– Ты полагаешь, кровь Рэндома отправляет выпившего ее не туда, куда он планирует попасть, а туда, где о нем думают? – Стражница тыльной стороной ладони потерла лоб.
– Ага, – закивала я. – Такой божественный аналог икоты. Слегка радикальный, правда… А заодно – довод в пользу того, что молитвы все-таки работают, – во всяком случае, по отношению к телепату Рэндому.
– Молитвы – это ты загнула, конечно.
Потом Кадия отжала в ведро последнюю тряпку – интересно, зачем она вообще их столько притащила? Думала, в таких количествах они сами с лестницей справятся? – и протянула:
– Как ты считаешь, а работники хейлондской гостиницы расскажут Анте Давьеру о твоем визите? Или решат, что слуга-мышь головой поехал? И… чего это Анте вообще о тебе думал, а? – Мчащаяся ревниво сощурилась.
Я развела руками.
Мы переместились на кухню. Я вытащила из шкафа ароматную смесь из луговых трав и васильков, налила воды в толстобокий глиняный чайничек, разожгла миниатюрную жаровню. Кадия разрезала лимонный пирог, а потом оседлала стул и подперла щеку кулаком:
– Жаль, что мне Рэндом сегодня удачи не отсыпал.
– В смысле?
Кадия не ответила. Когда я удивленно обернулась – где твоя реплика, эй? – чайник чуть не выпал из моих рук…
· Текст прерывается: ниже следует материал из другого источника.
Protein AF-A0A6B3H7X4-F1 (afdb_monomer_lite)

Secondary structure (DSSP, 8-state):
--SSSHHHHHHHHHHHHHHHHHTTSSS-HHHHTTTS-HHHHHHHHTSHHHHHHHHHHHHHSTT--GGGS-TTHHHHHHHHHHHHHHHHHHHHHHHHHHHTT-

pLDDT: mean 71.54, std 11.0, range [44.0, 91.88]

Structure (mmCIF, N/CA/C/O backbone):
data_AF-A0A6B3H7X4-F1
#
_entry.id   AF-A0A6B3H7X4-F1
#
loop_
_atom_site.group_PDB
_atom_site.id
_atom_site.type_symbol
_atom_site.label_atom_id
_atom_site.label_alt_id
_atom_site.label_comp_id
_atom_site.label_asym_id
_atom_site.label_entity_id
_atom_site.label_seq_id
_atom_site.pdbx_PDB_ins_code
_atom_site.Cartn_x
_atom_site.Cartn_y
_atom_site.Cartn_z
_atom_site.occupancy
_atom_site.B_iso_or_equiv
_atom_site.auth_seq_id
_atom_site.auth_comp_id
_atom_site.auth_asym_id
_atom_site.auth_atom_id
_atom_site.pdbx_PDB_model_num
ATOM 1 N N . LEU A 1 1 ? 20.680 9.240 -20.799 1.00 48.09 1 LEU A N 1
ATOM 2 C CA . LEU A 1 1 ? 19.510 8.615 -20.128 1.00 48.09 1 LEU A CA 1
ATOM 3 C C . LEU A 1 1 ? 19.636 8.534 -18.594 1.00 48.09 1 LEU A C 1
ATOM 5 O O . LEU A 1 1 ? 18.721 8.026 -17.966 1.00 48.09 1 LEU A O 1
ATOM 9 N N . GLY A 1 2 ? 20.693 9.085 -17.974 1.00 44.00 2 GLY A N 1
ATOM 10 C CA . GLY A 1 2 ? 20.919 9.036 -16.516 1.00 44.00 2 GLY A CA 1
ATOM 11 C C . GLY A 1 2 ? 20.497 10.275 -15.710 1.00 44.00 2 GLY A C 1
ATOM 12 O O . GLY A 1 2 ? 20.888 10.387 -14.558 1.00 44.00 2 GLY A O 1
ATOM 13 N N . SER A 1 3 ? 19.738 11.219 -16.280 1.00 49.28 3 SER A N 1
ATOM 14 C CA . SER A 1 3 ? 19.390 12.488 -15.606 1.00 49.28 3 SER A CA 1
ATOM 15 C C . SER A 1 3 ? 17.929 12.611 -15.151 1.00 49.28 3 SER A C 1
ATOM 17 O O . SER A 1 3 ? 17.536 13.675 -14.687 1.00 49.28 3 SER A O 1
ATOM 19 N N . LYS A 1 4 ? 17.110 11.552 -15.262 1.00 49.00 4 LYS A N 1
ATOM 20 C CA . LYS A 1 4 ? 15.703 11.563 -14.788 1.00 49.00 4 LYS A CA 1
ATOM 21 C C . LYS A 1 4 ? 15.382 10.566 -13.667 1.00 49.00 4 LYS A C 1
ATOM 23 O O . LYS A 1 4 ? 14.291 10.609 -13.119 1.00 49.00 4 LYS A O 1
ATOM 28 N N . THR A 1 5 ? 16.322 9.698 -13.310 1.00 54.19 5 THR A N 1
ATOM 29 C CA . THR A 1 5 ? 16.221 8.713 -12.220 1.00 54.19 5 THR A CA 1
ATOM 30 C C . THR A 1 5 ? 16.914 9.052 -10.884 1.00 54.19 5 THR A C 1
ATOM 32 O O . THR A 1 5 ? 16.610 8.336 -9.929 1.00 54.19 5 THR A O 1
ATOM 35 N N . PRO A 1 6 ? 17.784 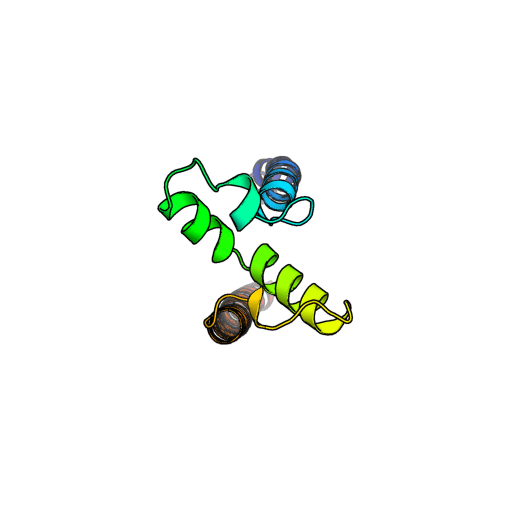10.082 -10.724 1.00 56.44 6 PRO A N 1
ATOM 36 C CA . PRO A 1 6 ? 18.443 10.298 -9.430 1.00 56.44 6 PRO A CA 1
ATOM 37 C C . PRO A 1 6 ? 17.469 10.692 -8.308 1.00 56.44 6 PRO A C 1
ATOM 39 O O . PRO A 1 6 ? 17.682 10.311 -7.161 1.00 56.44 6 PRO A O 1
ATOM 42 N N . ASP A 1 7 ? 16.375 11.379 -8.642 1.00 61.84 7 ASP A N 1
ATOM 43 C CA . ASP A 1 7 ? 15.434 11.919 -7.652 1.00 61.84 7 ASP A CA 1
ATOM 44 C C . ASP A 1 7 ? 14.511 10.837 -7.060 1.00 61.84 7 ASP A C 1
ATOM 46 O O . ASP A 1 7 ? 14.332 10.741 -5.847 1.00 61.84 7 ASP A O 1
ATOM 50 N N . LEU A 1 8 ? 14.017 9.914 -7.898 1.00 65.50 8 LEU A N 1
ATOM 51 C CA . LEU A 1 8 ? 13.241 8.769 -7.408 1.00 65.50 8 LEU A CA 1
ATOM 52 C C . LEU A 1 8 ? 14.074 7.885 -6.481 1.00 65.50 8 LEU A C 1
ATOM 54 O O . LEU A 1 8 ? 13.580 7.498 -5.430 1.00 65.50 8 LEU A O 1
ATOM 58 N N . ALA A 1 9 ? 15.333 7.600 -6.822 1.00 69.06 9 ALA A N 1
ATOM 59 C CA . ALA A 1 9 ? 16.192 6.746 -6.003 1.00 69.06 9 ALA A CA 1
ATOM 60 C C . ALA A 1 9 ? 16.436 7.320 -4.592 1.00 69.06 9 ALA A C 1
ATOM 62 O O . ALA A 1 9 ? 16.553 6.555 -3.637 1.00 69.06 9 ALA A O 1
ATOM 63 N N . GLN A 1 10 ? 16.461 8.649 -4.447 1.00 73.06 10 GLN A N 1
ATOM 64 C CA . GLN A 1 10 ? 16.562 9.317 -3.145 1.00 73.06 10 GLN A CA 1
ATOM 65 C C . GLN A 1 10 ? 15.218 9.404 -2.407 1.00 73.06 10 GLN A C 1
ATOM 67 O O . GLN A 1 10 ? 15.195 9.339 -1.178 1.00 73.06 10 GLN A O 1
ATOM 72 N N . LEU A 1 11 ? 14.097 9.493 -3.126 1.00 77.38 11 LEU A N 1
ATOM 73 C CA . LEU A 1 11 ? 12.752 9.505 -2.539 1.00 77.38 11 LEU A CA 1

Подруга молча и очень демонстративно обнажила левое предплечье. Привычной татуировки Стража на коже не было. Только розоватое воспаленное пятно.
Я поперхнулась. Потом открыла и закрыла рот. Снова открыла. Немая сцена.
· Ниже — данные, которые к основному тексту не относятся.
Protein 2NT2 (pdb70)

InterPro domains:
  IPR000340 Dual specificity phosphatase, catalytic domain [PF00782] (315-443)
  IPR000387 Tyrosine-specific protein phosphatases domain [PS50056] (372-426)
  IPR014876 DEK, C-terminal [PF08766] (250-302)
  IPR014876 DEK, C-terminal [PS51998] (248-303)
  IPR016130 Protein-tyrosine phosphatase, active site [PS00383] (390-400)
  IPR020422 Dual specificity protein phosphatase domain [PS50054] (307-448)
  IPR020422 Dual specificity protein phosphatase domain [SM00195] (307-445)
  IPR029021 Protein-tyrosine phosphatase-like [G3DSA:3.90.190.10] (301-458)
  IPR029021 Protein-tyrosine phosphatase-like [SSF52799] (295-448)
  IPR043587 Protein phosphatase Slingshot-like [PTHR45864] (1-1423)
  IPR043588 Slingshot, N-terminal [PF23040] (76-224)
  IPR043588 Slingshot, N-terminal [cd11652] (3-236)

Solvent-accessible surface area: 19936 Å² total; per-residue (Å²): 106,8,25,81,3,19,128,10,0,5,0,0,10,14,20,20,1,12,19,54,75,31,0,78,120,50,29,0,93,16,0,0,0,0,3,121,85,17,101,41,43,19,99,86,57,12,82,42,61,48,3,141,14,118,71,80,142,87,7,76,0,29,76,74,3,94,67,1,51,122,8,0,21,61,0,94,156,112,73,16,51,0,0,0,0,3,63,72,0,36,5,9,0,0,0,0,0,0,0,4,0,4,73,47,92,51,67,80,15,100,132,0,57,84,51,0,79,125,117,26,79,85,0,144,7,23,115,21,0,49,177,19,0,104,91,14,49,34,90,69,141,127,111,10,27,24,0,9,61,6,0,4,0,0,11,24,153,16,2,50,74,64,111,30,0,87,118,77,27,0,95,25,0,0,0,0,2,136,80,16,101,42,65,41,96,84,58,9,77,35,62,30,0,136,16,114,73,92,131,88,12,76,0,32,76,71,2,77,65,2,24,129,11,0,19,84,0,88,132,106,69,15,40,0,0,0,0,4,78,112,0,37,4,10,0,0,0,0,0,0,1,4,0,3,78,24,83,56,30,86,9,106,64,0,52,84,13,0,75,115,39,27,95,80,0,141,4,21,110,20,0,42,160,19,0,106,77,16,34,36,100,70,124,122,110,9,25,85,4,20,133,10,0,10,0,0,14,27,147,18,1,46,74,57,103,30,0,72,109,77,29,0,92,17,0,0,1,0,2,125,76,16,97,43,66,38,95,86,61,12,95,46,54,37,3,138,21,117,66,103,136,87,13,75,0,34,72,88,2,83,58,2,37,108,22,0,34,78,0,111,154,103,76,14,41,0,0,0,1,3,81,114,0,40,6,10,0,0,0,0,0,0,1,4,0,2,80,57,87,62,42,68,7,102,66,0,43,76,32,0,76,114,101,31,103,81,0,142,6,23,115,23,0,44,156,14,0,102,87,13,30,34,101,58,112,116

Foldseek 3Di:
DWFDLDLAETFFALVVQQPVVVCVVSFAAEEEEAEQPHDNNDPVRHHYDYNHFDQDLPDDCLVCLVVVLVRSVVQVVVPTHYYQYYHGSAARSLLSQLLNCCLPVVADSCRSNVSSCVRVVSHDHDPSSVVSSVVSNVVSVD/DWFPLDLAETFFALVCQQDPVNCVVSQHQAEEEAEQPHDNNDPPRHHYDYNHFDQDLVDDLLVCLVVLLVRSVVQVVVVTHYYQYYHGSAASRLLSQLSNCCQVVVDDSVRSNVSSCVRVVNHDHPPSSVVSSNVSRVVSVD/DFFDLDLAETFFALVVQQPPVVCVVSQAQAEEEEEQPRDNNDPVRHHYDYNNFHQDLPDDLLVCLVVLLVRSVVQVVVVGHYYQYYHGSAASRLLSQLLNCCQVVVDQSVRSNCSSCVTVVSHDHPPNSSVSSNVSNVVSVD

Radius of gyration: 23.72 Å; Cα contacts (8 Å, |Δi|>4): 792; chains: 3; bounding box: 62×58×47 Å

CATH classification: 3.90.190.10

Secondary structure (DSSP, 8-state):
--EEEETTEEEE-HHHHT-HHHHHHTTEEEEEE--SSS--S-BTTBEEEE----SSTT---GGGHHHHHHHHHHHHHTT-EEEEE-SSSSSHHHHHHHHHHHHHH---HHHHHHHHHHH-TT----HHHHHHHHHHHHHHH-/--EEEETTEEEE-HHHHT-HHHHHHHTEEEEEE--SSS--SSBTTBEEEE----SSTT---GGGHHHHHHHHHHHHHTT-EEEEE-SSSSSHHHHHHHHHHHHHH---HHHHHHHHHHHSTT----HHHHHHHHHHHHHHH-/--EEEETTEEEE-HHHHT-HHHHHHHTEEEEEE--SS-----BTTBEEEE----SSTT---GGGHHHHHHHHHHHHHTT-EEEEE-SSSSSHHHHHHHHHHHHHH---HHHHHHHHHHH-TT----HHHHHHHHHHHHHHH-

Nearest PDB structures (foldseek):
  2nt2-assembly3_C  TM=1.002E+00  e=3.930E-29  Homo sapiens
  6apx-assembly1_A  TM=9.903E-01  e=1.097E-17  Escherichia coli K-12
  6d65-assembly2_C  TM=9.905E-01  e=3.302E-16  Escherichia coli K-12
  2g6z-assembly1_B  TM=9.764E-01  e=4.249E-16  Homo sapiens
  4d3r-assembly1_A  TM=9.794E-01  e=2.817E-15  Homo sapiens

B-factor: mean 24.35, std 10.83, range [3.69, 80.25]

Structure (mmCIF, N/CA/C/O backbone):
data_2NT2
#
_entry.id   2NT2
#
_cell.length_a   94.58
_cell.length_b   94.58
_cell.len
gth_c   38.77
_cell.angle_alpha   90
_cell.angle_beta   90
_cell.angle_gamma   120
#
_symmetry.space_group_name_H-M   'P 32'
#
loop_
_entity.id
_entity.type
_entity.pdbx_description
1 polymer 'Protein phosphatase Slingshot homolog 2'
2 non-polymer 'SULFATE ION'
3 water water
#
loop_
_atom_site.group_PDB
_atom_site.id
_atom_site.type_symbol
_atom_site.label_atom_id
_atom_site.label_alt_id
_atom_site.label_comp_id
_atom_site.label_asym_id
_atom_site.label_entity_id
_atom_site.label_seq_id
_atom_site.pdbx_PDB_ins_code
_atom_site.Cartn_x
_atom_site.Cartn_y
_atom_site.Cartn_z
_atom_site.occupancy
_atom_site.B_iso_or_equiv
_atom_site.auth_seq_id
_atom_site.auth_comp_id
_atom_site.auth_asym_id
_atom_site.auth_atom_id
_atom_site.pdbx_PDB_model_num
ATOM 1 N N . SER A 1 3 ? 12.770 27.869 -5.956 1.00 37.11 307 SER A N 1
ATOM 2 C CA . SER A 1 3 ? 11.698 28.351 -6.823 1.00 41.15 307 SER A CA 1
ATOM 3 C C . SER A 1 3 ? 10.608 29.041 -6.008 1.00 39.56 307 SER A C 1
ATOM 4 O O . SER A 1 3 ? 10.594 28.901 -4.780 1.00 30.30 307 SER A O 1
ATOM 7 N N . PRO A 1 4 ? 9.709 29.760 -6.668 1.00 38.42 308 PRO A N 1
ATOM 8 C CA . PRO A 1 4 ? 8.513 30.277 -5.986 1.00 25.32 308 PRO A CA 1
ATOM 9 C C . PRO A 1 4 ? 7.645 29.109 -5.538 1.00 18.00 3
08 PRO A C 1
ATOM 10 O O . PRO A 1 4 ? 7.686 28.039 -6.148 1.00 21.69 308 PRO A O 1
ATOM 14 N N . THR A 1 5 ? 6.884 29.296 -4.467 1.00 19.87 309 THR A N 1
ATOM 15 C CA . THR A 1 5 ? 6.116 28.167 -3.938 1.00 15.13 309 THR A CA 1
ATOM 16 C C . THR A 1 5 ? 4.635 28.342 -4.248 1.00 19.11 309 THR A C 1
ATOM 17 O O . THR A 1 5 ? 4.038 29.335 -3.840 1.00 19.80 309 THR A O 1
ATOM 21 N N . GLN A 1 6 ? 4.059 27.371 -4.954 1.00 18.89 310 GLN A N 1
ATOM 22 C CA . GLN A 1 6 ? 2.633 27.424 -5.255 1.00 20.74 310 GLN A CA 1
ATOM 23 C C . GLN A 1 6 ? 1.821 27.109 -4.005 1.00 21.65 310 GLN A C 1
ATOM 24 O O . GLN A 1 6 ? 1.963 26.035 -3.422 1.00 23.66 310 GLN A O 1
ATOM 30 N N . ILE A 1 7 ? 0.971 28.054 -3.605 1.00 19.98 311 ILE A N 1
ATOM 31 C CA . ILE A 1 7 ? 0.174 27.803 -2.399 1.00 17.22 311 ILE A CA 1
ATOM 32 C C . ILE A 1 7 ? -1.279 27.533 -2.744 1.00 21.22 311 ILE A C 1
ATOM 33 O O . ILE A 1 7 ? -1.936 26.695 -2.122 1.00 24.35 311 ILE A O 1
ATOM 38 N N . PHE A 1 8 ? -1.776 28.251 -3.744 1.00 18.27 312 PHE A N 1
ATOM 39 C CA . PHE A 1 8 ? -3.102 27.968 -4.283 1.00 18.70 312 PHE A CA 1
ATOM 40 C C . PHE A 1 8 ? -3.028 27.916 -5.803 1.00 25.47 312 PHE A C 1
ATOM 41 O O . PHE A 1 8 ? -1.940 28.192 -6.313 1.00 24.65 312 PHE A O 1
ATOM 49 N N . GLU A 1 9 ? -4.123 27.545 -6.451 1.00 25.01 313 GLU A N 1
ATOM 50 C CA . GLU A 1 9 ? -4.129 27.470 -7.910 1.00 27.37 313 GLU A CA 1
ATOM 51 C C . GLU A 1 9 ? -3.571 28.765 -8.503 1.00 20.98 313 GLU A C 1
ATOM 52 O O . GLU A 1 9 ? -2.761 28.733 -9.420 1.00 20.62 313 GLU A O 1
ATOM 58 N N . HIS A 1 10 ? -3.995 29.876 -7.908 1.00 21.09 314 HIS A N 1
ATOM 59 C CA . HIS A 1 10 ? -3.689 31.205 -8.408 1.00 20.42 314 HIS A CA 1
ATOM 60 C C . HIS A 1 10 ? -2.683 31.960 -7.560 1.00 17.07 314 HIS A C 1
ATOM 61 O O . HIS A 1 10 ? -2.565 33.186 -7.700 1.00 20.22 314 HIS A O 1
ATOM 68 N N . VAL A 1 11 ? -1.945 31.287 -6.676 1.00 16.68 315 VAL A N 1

С ума сойти. Еще полчаса назад я думала, что если Кадия выходила из дома, то это хороший знак. Но если она выходила, чтобы сделать санацию…
– Я теперь безработна, Тинави, – выдержав необходимую паузу, сказала Кадия. – И знаменита. И даже бездомна. Леди-из-Чрева – так меня зовут.
Я наконец заставила свои несчастные голосовые связки включиться:
– Итак, тебя все-таки узнали в ту ночь…
Мысль о том, что мы с Мелисандром идиоты и нам надо было все-таки что-то сделать тогда, пусть даже глупое – или хотя бы заставить Кадию поутру встать и решать проблемы, а не валяться страдальческой кучкой, – развернулась в моем мозгу сигнальной сиреной паники.
– Да, узнали, но это не принесло бы вреда, если бы я сама туда не явилась. – Лицо у Кадии стало жестким, как гипсовая маска. – Я проснулась сегодня утром и пошла в «Полет бражника». Хотела потолковать с барменом, извиниться, узнать, что и как. Прихожу – а там стражники, представляешь? Спрашивают, почему трактир разгромлен, что было причиной драки… И бармен им рассказывает обо мне: мол, госпожа Кадия из Дома Мчащихся устроила грязное шоу… Я так опешила, что стояла в дверях и пошевелиться не могла. Стражники говорят: да как ты смеешь, олух, клеветать на дочь Балатона! А «олух» им в ответ: да вот же она, смотрите! Все как по учебнику: преступник всегда возвращается на место преступления! И они, как в страшном сне, поворачиваются ко мне, и… Знаешь, я вроде никогда не была дурой, но мне так тошно стало, что, когда они спросили – это правда? – я сказала: да…
Кад в ярости стукнула кулаком по столу. Стол, справедливо считавший, что он ни при чем, обиженно всхлипнул.
– А потом все завертелось… Разговор со стражниками… Разговор с отцом… Оказалось, что решения об увольнении принимаются наверху еще быстрее, чем решения о найме. К закату я была уже без татуировки. Родители выгнали меня из дома – и поэтому, будь добра, не открывай дверь в свою кладовку, а то тебя придавит саквояжами. Плюс какая-то вшивая газетенка умудрилась пронюхать о скандале, так что, возвращаясь сюда, я наткнулась на это.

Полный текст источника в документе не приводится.